• About this task:
Print exactly the lines from the one containing "ATOM 89 N N" through the last line of the listing, both included.

══════

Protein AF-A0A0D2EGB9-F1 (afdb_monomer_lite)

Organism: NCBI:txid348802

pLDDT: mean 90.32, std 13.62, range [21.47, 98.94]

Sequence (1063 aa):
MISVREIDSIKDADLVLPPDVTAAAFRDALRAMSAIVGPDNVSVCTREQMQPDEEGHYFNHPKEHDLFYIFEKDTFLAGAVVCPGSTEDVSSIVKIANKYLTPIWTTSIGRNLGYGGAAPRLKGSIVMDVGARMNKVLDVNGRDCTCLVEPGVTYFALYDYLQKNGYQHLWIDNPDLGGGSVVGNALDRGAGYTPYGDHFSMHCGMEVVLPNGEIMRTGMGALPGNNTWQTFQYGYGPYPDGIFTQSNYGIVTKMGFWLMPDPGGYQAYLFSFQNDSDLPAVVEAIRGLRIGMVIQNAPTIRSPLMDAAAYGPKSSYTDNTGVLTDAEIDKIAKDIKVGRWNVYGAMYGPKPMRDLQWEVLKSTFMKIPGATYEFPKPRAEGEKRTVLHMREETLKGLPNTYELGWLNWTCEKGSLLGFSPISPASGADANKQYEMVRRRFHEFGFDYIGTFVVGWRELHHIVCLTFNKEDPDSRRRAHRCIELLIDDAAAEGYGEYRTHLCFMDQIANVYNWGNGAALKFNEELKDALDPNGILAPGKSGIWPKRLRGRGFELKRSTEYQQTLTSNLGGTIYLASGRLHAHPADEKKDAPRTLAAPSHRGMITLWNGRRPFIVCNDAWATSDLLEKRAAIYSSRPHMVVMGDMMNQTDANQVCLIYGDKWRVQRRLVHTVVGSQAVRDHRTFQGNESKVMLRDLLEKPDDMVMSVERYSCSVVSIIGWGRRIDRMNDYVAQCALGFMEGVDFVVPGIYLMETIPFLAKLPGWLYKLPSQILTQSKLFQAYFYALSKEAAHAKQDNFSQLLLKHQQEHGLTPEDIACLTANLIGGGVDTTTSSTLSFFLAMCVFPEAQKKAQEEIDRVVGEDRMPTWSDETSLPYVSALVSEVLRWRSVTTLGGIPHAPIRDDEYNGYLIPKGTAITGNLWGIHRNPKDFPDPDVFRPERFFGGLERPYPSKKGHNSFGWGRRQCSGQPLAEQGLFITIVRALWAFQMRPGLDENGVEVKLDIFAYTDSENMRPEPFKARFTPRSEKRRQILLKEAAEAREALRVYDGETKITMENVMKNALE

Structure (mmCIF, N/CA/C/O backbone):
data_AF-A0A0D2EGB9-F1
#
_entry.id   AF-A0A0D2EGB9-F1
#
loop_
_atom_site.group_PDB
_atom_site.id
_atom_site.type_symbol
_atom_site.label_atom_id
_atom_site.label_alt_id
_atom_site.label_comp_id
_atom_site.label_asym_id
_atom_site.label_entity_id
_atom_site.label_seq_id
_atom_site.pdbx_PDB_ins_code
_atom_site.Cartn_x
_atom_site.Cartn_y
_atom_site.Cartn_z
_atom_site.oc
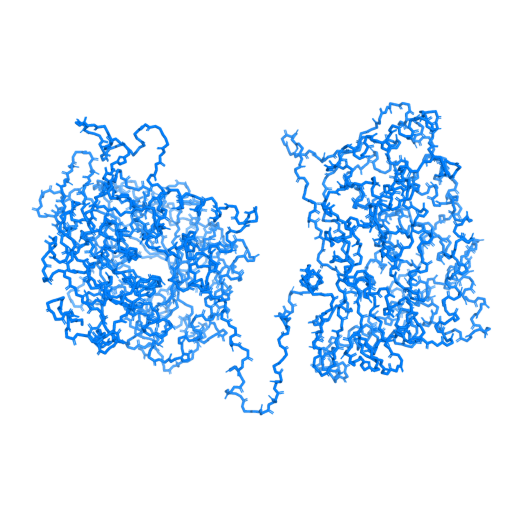cupancy
_atom_site.B_iso_or_equiv
_atom_site.auth_seq_id
_atom_site.auth_comp_id
_atom_site.auth_asym_id
_atom_site.auth_atom_id
_atom_site.pdbx_PDB_model_num
ATOM 1 N N . MET A 1 1 ? 9.797 24.781 -29.203 1.00 82.25 1 MET A N 1
ATOM 2 C CA . MET A 1 1 ? 9.392 23.701 -30.136 1.00 82.25 1 MET A CA 1
ATOM 3 C C . MET A 1 1 ? 9.578 24.177 -31.570 1.00 82.25 1 MET A C 1
ATOM 5 O O . MET A 1 1 ? 9.334 25.349 -31.832 1.00 82.25 1 MET A O 1
ATOM 9 N N . ILE A 1 2 ? 9.980 23.281 -32.474 1.00 88.19 2 ILE A N 1
ATOM 10 C CA . ILE A 1 2 ? 10.268 23.580 -33.888 1.00 88.19 2 ILE A CA 1
ATOM 11 C C . ILE A 1 2 ? 9.072 23.169 -34.754 1.00 88.19 2 ILE A C 1
ATOM 13 O O . ILE A 1 2 ? 8.434 22.149 -34.486 1.00 88.19 2 ILE A O 1
ATOM 17 N N . SER A 1 3 ? 8.771 23.926 -35.812 1.00 90.31 3 SER A N 1
ATOM 18 C CA . SER A 1 3 ? 7.765 23.511 -36.797 1.00 90.31 3 SER A CA 1
ATOM 19 C C . SER A 1 3 ? 8.177 22.206 -37.486 1.00 90.31 3 SER A C 1
ATOM 21 O O . SER A 1 3 ? 9.321 22.057 -37.914 1.00 90.31 3 SER A O 1
ATOM 23 N N . VAL A 1 4 ? 7.234 21.283 -37.707 1.00 94.56 4 VAL A N 1
ATOM 24 C CA . VAL A 1 4 ? 7.500 20.059 -38.491 1.00 94.56 4 VAL A CA 1
ATOM 25 C C . VAL A 1 4 ? 8.008 20.347 -39.913 1.00 94.56 4 VAL A C 1
ATOM 27 O O . VAL A 1 4 ? 8.636 19.489 -40.527 1.00 94.56 4 VAL A O 1
ATOM 30 N N . ARG A 1 5 ? 7.781 21.556 -40.450 1.00 93.81 5 ARG A N 1
ATOM 31 C CA . ARG A 1 5 ? 8.295 21.975 -41.769 1.00 93.81 5 ARG A CA 1
ATOM 32 C C . ARG A 1 5 ? 9.825 22.016 -41.818 1.00 93.81 5 ARG A C 1
ATOM 34 O O . ARG A 1 5 ? 10.401 21.883 -42.890 1.00 93.81 5 ARG A O 1
ATOM 41 N N . GLU A 1 6 ? 10.464 22.176 -40.665 1.00 91.81 6 GLU A N 1
ATOM 42 C CA . GLU A 1 6 ? 11.916 22.252 -40.511 1.00 91.81 6 GLU A CA 1
ATOM 43 C C . GLU A 1 6 ? 12.518 20.917 -40.047 1.00 91.81 6 GLU A C 1
ATOM 45 O O . GLU A 1 6 ? 13.693 20.841 -39.719 1.00 91.81 6 GLU A O 1
ATOM 50 N N . ILE A 1 7 ? 11.751 19.823 -40.033 1.00 92.50 7 ILE A N 1
ATOM 51 C CA . ILE A 1 7 ? 12.209 18.545 -39.466 1.00 92.50 7 ILE A CA 1
ATOM 52 C C . ILE A 1 7 ? 13.479 17.973 -40.131 1.00 92.50 7 ILE A C 1
ATOM 54 O O . ILE A 1 7 ? 14.235 17.225 -39.505 1.00 92.50 7 ILE A O 1
ATOM 58 N N . ASP A 1 8 ? 13.733 18.341 -41.388 1.00 90.88 8 ASP A N 1
ATOM 59 C CA . ASP A 1 8 ? 14.917 17.930 -42.148 1.00 90.88 8 ASP A CA 1
ATOM 60 C C . ASP A 1 8 ? 16.163 18.780 -41.871 1.00 90.88 8 ASP A C 1
ATOM 62 O O . ASP A 1 8 ? 17.272 18.345 -42.178 1.00 90.88 8 ASP A O 1
ATOM 66 N N . SER A 1 9 ? 16.012 19.965 -41.270 1.00 90.44 9 SER A N 1
ATOM 67 C CA . SER A 1 9 ? 17.149 20.782 -40.828 1.00 90.44 9 SER A CA 1
ATOM 68 C C . SER A 1 9 ? 17.659 20.378 -39.438 1.00 90.44 9 SER A C 1
ATOM 70 O O . SER A 1 9 ? 18.793 20.707 -39.084 1.00 90.44 9 SER A O 1
ATOM 72 N N . ILE A 1 10 ? 16.859 19.631 -38.665 1.00 92.19 10 ILE A N 1
ATOM 73 C CA . ILE A 1 10 ? 17.218 19.131 -37.332 1.00 92.19 10 ILE A CA 1
ATOM 74 C C . ILE A 1 10 ? 18.161 17.931 -37.473 1.00 92.19 10 ILE A C 1
ATOM 76 O O . ILE A 1 10 ? 17.827 16.939 -38.133 1.00 92.19 10 ILE A O 1
ATOM 80 N N . LYS A 1 11 ? 19.329 17.982 -36.822 1.00 92.62 11 LYS A N 1
ATOM 81 C CA . LYS A 1 11 ? 20.282 16.862 -36.821 1.00 92.62 11 LYS A CA 1
ATOM 82 C C . LYS A 1 11 ? 19.717 15.688 -36.026 1.00 92.62 11 LYS A C 1
ATOM 84 O O . LYS A 1 11 ? 19.023 15.871 -35.032 1.00 92.62 11 LYS A O 1
ATOM 89 N N . ASP A 1 12 ? 20.083 14.466 -36.410 1.00 93.38 12 ASP A N 1
ATOM 90 C CA . ASP A 1 12 ? 19.617 13.245 -35.732 1.00 93.38 12 ASP A CA 1
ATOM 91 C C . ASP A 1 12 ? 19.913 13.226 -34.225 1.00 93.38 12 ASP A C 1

══════

• Response box:
ATOM 89 N N . ASP A 1 12 ? 20.083 14.466 -36.410 1.00 93.38 12 ASP A N 1
ATOM 90 C CA . ASP A 1 12 ? 19.617 13.245 -35.732 1.00 93.38 12 ASP A CA 1
ATOM 91 C C . ASP A 1 12 ? 19.913 13.226 -34.225 1.00 93.38 12 ASP A C 1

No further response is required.